Yes, that's correct. The association between SST tasks and NVIC IRQs happens in the BSP (because it depends on the particular MCU). The assignment of SST priorities to tasks occurs in main.c, when the tasks are started. The priority assignment to the SysTick ISR is performed in the SST_onStart() callback found in the BSP (file bsp_nucleo-l053r8.c). You can see there: NVIC_SetPriority(SysTick_IRQn, 0U), which means that SysTick is assigned NVIC priority 0 (the highest in the reversed priority order used by NVIC).

I hope this clarifies the situation. Thanks again for the great questions.
--Miro

nathancharlesjones
Score: 0 | 1 year ago | no reply

It does! Thanks, Miro!

Aniket
Score: 1 | 1 year ago | 1 reply

Hi, Thanks for the lucid explanation. We have been using a very similar implementation albeit on a different family of micro-controllers. One of the qualms that some of us have had with this implementation is that the number of priorities possible depends on the number of interrupt priorities supported by the hardware because of the way the stack is used. While I agree the context switch is significantly faster since the OS need not swap out the stack, don't you think that implementations such as freeRTOS are more flexible with regard to usage of interrupt priorities?

MiroSpeaker
Score: 1 | 1 year ago | no reply

Hi Aniket,
There is a lot to unpack here, so let me peel off the layers of this question one by one.

Let me start with the number of available priority levels (which is often confused with the number of available tasks). The main technical reason why virtually all RTOS kernels (such as FreeRTOS and also SST) support preemptive, priority-based scheduling is the RMA/RMS method. However, if you really apply this method, you will quickly notice that it becomes hopelessly complex for priorities beyond 2 or 3 levels starting from the top. In practice, people don't apply RMA/RMS (do you?). Instead, task priorities are usually assigned by "intuition" and then endlessly tweaked to compensate for various "glitches" (which all can be traced to some blocking calls wrecking the responsiveness of the system). With this type of approach, it is really hard to say how many task priorities you really need. So going back to the presented hardware implementation of SST, the NVIC limit on interrupt/task priorities might be perceived as low. But if you choose Cortex-M silicon with 4 NVIC priority bits (16 priority levels), such as STM32 M3 or higher, you should have really more priority levels than you can possibly know what to do with.
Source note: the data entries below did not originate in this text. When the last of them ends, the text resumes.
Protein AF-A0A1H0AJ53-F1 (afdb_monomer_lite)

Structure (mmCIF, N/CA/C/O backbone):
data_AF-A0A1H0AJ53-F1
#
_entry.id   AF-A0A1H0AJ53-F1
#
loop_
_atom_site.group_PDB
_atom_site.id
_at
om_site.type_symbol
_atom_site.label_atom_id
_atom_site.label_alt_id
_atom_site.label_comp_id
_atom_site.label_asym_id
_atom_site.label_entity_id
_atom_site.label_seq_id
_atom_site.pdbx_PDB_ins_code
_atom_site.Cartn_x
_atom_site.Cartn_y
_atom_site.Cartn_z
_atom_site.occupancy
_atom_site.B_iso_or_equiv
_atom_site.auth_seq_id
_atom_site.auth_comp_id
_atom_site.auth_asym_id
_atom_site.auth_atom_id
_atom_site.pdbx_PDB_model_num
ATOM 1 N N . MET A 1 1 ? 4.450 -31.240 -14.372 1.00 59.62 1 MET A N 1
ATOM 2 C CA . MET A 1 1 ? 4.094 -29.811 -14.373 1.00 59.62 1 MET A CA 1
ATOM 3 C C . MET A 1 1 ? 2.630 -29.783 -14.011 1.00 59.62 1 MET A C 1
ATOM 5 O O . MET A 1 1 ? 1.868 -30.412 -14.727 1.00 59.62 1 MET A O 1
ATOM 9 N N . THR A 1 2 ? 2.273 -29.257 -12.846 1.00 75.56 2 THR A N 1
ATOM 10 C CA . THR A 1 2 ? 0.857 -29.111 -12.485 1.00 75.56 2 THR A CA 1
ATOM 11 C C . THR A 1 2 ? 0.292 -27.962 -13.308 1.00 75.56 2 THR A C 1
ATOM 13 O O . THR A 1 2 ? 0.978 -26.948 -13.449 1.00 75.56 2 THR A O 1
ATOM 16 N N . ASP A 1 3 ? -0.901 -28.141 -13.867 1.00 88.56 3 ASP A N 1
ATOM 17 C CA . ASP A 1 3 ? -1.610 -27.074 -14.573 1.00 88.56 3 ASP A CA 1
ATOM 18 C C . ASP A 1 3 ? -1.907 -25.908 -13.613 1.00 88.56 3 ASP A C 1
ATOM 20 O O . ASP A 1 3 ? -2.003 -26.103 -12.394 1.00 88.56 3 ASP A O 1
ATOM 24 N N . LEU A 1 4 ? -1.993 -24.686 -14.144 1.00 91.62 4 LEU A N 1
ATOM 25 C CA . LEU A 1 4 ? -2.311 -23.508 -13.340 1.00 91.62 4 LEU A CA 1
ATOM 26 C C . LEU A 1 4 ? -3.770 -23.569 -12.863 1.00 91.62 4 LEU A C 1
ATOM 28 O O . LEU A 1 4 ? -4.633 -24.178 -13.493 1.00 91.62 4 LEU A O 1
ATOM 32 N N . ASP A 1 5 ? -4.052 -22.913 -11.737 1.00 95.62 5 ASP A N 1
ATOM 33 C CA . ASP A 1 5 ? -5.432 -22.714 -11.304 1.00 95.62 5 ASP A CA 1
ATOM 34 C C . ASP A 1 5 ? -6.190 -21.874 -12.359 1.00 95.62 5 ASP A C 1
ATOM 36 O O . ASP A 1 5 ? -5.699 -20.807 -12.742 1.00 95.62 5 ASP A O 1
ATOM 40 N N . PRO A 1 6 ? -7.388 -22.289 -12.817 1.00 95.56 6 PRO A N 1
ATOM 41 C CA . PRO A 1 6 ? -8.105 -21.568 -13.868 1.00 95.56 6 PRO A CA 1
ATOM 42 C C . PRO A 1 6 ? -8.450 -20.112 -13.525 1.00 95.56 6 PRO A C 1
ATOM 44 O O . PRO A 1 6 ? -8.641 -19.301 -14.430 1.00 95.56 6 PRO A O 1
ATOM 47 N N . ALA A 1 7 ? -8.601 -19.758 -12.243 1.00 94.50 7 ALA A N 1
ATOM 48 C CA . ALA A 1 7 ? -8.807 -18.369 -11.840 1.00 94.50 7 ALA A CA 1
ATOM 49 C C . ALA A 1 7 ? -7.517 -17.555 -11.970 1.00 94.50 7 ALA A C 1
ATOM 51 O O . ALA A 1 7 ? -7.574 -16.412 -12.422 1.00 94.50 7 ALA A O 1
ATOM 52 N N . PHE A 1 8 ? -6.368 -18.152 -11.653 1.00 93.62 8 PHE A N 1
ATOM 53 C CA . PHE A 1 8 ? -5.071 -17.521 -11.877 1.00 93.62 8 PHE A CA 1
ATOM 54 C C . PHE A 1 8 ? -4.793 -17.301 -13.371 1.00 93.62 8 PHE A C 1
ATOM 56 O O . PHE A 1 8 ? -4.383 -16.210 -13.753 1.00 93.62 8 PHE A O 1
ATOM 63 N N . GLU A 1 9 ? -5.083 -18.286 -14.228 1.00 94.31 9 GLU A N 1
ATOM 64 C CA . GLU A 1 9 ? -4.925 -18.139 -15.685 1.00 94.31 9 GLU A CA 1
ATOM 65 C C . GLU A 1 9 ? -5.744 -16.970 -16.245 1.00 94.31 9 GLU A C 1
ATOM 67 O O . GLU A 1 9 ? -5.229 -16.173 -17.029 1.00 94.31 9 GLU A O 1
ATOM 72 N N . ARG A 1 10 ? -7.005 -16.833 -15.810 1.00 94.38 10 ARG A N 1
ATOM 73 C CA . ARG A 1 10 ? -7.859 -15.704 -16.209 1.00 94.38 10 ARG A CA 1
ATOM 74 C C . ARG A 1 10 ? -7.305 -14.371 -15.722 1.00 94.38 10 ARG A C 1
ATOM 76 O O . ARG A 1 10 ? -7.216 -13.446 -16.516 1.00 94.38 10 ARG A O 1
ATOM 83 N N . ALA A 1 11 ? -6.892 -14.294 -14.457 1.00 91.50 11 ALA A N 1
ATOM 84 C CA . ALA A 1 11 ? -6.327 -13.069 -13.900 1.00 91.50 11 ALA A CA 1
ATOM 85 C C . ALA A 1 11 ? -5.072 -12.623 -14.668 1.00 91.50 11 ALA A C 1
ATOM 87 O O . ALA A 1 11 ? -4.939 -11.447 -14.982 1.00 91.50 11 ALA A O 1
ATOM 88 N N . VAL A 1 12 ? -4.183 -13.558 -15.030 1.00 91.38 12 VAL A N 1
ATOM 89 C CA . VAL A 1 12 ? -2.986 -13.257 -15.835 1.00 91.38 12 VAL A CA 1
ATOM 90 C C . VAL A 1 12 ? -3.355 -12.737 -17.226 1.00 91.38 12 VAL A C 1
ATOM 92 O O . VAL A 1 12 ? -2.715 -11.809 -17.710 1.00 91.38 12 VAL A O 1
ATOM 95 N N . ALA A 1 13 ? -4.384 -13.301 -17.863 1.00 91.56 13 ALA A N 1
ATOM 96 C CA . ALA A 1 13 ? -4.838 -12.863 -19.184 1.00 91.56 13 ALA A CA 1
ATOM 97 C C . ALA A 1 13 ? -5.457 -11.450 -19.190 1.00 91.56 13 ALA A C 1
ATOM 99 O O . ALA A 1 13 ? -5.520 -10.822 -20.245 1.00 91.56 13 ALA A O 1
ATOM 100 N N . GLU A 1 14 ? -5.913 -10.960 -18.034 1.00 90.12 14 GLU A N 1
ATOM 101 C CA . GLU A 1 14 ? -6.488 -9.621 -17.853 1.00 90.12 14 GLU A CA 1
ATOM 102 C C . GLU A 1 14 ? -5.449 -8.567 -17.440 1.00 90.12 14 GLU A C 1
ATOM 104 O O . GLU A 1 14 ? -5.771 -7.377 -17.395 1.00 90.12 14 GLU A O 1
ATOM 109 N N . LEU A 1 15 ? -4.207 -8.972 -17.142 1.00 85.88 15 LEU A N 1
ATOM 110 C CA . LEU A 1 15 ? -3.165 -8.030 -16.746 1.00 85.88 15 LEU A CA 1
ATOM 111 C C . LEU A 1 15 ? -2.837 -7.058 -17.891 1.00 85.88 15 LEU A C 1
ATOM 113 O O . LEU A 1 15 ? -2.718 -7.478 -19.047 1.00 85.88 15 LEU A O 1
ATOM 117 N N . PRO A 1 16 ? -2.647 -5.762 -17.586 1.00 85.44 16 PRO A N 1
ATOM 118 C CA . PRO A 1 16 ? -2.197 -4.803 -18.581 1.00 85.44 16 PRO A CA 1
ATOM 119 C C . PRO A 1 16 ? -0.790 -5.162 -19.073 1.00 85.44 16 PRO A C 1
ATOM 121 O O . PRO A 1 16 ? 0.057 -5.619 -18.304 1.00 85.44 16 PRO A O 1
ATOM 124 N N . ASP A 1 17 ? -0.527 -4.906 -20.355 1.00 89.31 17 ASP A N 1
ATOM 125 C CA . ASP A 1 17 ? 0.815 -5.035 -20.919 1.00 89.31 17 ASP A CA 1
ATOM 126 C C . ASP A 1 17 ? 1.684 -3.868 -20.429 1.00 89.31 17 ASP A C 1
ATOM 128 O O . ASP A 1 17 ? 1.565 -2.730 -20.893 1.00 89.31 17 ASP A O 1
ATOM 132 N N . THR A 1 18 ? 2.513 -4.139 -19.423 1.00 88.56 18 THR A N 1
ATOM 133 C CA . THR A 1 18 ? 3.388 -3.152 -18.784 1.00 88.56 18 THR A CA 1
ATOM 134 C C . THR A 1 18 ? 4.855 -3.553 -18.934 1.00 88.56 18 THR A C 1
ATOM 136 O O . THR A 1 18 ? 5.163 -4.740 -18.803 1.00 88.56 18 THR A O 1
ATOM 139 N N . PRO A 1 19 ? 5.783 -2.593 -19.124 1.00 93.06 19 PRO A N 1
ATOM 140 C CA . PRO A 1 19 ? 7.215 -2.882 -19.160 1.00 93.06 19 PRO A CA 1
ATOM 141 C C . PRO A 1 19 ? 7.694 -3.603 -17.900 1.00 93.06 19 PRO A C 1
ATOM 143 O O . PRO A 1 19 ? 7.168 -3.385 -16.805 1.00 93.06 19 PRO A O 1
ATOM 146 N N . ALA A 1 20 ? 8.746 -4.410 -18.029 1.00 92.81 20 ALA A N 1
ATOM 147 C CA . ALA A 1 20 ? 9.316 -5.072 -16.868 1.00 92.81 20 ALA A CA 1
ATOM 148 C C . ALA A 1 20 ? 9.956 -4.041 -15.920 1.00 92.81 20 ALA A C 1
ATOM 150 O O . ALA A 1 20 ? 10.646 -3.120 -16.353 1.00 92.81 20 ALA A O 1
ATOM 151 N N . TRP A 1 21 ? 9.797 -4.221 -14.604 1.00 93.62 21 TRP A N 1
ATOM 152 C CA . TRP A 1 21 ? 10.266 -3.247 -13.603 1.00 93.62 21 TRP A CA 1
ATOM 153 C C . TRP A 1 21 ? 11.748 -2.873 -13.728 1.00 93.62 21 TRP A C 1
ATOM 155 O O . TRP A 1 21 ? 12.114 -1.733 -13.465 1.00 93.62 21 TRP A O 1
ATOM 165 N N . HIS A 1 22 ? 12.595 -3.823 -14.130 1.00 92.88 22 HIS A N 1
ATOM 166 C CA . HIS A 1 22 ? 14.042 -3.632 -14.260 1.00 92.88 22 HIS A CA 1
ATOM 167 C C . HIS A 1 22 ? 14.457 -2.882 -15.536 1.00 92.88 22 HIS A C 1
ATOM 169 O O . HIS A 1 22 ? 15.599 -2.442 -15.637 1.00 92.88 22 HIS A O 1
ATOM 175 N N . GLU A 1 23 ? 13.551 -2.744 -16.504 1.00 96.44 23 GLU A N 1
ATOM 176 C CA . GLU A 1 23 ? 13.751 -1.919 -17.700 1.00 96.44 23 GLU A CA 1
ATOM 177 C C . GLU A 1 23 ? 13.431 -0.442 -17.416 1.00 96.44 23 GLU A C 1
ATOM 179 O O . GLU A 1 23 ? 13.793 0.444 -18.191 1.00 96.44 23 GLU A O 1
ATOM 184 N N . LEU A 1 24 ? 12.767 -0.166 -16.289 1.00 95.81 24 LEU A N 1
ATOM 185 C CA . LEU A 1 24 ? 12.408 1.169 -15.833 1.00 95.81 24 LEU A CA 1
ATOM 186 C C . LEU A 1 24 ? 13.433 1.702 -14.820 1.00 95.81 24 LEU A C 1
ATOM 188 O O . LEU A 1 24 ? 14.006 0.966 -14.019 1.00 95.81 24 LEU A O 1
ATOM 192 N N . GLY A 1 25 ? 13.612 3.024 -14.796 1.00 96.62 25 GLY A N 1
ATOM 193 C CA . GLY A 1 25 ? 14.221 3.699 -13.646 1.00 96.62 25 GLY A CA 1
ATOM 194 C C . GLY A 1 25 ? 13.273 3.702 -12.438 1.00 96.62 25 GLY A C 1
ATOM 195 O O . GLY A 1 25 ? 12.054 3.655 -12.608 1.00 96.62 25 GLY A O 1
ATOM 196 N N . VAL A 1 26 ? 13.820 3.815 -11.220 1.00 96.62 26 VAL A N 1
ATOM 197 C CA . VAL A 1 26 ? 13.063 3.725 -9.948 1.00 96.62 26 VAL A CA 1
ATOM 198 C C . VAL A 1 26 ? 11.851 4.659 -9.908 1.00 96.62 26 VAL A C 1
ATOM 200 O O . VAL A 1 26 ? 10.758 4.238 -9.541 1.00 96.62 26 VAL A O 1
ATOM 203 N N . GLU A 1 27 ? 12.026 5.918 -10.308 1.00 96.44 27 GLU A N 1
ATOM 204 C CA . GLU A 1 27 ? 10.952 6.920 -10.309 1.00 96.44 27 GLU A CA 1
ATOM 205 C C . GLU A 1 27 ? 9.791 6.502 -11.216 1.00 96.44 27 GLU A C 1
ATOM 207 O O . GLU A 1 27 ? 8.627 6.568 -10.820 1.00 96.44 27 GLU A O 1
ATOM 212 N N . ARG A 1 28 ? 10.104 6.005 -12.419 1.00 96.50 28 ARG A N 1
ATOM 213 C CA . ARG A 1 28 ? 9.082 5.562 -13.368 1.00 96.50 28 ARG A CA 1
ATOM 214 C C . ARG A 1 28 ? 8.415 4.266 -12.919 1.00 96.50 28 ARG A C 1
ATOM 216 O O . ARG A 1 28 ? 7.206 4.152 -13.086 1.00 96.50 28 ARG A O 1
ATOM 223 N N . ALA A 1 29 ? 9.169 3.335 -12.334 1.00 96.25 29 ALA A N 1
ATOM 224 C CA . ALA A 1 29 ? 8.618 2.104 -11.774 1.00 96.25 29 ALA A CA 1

The second issue is the number of possible tasks, which goes to the fundamental reason why an RTOS kernel is used in the first place. And that reason is that RTOS allows you to split your application into quasi-independent tasks (so an RTOS is foremost the "divide and conquer" strategy). To that end, the frequent cause for the proliferation of tasks is blocking because blocked tasks waiting for one kind of event are unresponsive to other events, so you split them into more tasks that can wait for those other events in parallel. This of course leads to poor cohesion and sharing of resources, which leads to mutual exclusion and more blocking. For all these reasons, experts advise avoiding blocking, even if your RTOS can do this. (The NASA JPL developers, from the paper I quoted in the presentation, were certainly aware that the VxWorks RTOS can block anywhere they wanted. Still, they specifically chose not to.) My point here is that non-blocking tasks remain extensible for new functionality (new events), so you need fewer tasks. Such tasks give you freedom to split your functionality the way it really fits the problem with proper cohesion, rather than compensate for unresponsiveness inflicted by blocking.
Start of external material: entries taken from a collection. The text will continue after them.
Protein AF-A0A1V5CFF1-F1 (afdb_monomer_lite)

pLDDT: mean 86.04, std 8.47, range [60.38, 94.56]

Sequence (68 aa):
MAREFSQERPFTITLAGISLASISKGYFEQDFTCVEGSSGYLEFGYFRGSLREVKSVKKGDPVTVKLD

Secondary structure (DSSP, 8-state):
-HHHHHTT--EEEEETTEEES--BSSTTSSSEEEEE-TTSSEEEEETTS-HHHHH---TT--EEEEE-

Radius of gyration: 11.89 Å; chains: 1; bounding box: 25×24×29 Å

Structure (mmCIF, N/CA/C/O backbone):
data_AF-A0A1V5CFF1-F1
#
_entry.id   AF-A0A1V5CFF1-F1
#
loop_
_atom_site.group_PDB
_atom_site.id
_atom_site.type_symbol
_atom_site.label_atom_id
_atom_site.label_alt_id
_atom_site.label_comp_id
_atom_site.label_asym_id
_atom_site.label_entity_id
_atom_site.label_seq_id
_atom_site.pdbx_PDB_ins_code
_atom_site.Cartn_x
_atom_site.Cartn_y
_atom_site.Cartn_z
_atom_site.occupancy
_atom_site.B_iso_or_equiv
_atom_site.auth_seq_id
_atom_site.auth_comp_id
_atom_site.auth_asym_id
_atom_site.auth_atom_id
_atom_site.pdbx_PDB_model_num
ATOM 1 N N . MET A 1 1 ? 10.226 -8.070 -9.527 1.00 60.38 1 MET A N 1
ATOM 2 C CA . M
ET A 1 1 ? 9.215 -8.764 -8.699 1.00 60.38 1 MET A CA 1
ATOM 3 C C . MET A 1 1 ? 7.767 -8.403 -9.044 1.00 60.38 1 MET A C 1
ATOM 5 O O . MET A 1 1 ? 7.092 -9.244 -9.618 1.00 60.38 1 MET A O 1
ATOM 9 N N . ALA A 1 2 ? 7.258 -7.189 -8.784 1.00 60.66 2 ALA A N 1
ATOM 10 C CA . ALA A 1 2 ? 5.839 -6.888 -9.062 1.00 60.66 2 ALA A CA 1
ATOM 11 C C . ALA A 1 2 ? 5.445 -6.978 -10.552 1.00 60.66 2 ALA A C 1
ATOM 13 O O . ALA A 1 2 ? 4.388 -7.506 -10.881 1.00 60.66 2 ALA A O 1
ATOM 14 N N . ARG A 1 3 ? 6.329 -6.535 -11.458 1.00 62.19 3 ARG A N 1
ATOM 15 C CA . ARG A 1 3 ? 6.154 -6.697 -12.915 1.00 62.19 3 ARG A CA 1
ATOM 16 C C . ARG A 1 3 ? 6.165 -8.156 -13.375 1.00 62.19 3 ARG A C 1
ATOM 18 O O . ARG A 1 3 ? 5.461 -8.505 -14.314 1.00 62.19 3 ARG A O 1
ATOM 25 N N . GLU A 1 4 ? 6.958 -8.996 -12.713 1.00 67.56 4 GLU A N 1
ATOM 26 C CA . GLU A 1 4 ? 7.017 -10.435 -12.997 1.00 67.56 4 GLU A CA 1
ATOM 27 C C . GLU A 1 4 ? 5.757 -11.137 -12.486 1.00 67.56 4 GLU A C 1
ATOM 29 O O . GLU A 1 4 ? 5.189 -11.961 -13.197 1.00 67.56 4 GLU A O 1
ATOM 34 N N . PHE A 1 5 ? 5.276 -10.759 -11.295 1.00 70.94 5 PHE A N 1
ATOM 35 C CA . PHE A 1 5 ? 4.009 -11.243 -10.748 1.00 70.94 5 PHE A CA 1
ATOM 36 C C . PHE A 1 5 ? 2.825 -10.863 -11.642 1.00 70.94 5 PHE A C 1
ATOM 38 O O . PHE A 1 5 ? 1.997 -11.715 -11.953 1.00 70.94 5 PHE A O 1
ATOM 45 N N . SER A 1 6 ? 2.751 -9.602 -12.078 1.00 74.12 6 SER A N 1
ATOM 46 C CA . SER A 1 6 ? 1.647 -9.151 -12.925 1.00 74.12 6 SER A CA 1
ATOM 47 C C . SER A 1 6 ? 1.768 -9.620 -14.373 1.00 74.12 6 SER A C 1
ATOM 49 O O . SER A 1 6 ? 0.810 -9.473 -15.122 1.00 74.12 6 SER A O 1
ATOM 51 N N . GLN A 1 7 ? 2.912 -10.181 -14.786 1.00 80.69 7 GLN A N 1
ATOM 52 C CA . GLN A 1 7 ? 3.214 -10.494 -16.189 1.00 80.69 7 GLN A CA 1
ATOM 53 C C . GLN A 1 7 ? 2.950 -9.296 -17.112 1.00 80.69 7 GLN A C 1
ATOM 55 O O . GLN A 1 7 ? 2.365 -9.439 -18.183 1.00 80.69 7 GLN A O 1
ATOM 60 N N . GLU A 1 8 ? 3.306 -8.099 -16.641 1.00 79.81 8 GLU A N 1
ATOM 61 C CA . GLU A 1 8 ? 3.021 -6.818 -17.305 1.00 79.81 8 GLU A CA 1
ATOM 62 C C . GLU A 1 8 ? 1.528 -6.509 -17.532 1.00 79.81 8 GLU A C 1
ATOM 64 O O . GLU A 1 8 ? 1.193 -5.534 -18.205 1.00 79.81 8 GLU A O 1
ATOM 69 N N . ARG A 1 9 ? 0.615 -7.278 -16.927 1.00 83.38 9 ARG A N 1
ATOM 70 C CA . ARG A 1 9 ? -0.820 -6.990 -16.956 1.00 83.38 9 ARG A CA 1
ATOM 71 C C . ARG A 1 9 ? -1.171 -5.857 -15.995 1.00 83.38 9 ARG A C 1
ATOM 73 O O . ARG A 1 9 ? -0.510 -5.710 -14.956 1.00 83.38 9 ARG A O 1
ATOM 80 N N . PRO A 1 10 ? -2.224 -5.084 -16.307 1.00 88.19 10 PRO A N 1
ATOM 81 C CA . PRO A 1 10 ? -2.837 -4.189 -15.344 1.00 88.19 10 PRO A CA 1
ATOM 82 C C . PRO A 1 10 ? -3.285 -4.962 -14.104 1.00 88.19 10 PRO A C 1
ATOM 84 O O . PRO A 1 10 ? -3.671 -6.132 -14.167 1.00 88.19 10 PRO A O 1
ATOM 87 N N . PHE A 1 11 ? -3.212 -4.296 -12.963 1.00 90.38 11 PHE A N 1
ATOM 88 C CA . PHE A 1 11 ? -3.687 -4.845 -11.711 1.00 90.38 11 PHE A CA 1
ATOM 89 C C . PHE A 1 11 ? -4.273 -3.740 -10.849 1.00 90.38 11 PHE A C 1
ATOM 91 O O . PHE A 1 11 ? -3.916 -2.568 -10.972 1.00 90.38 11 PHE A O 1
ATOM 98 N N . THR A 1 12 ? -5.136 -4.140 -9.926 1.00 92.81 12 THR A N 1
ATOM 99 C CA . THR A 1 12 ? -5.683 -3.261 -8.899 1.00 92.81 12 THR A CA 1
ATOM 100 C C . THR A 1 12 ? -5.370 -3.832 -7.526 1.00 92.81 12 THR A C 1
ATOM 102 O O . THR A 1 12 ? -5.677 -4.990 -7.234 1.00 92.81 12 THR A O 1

In the end, the dominating preconception is that for real work you need a "real" RTOS kernel, like FreeRTOS. I disagree. But I understand the immense inertia of the embedded community and therefore I devoted 1/4 of the presentation to explaining how you can use FreeRTOS in an event-driven way. If this is the only takeaway from this talk, I'd consider my main mission as accomplished. For anyone interested in a more complete event-driven framework built on top of FreeRTOS, I recommend the "FreeAct" project available on GitHub.

MiroSpeaker
Score: 1 | 1 year ago | no reply

In case it didn't come through clearly enough in my closing remarks, I'd like to reiterate that the most important take-home message is to avoid blocking your tasks. This is regardless if you are using SST or a traditional RTOS. (Of course, in a traditional RTOS you have to block, but that should be limited to the top of the event loop.) This is also why I've spent 1/4 of the time explaining the FreeRTOS version of the event-driven "blinky-button" example. If this is the only takeaway from this talk, I'd consider my mission accomplished.
Finally, if you are interested in a more complete event-driven framework built on top of FreeRTOS, there is a dedicated, permissively licensed GitHub repo called "FreeAct". Please check it out!

BGav
Score: 0 | 1 year ago | 1 reply

Hi Miro, great presentation!
On the topic of blocking, is it possible to avoid all blocking calls in a more complex system, for example one that has a filesystem, networking stack and shell? I am a big fan of event driven development, and I agree that blocking calls are not ideal and should be avoided. But I am struggling to see how it would be possible to completely remove them from a large IoT platform for instance.

MiroSpeaker
Score: 2 | 1 year ago | 1 reply

Can a substantial, real-life system be implemented without blocking? Yes, I think so! One example is the NASA JPL program of Martian rovers (starting with Pathfinder in 1995), which was described in the paper discussed in the presentation. The real-time embedded software in the latest Perseverance Rover certainly qualifies as a complex system.
 The biggest problem is not the technical impossibility, but rather the traditional sequential approach taken in middleware (such as communication software, file systems, etc.) Such 3rd-party software often blocks internally and thus requires blocking primitives and a traditional blocking RTOS to run. Also, there is often sharing of resources among concurrent tasks, which requires mutual-exclusion mechanisms (also typically blocking, like mutexes). Interestingly, for reasons of performance, some such 3rd-party software (e.g., LwIP TCP/IP stack) is internally implemented in an event-driven way, then blocking is added only in the end for "convenience" (e.g., to provide BSD-style blocking socket interface). But event-driven, non-blocking middleware becomes increasingly popular and available. A good example is the Mongoose Embedded TCP/IP Web Server from Cesanta.
 Regarding embedded file systems, in particular, the situation is complex because these often use microsecond-level delays (e.g., for erasing segments). Such delays are too short for blocking, so they are implemented as busy polling. Obviously, this causes high CPU utilization, and because of that the tasks running file systems must be prioritized low. (Otherwise, they will prevent other tasks from running for a long time.) This last comment applies to any execution environment, blocking or not.

BGav
Score: 0 | 1 year ago | no reply

Thank you, I appreciate the detailed response!

Paul12345
Score: 2 | 1 year ago | 1 reply

This is definitely the best or one of the best presentations at this conference. I've been aware of Miro's scheduler work for a couple years and have occasionally used a (simpler?) C++ event loop from embxx. This talk was a great introduction and I plan to watch some of his YouTube videos to supplement.

MiroSpeaker
Score: 1 | 1 year ago | no reply

Thank you, Paul!
Please also visit the SST repo on GitHub, and try it yourself. The provided examples are intentionally for very inexpensive eval-boards. I also used a cheapo logic analyzer to make testing SST easy.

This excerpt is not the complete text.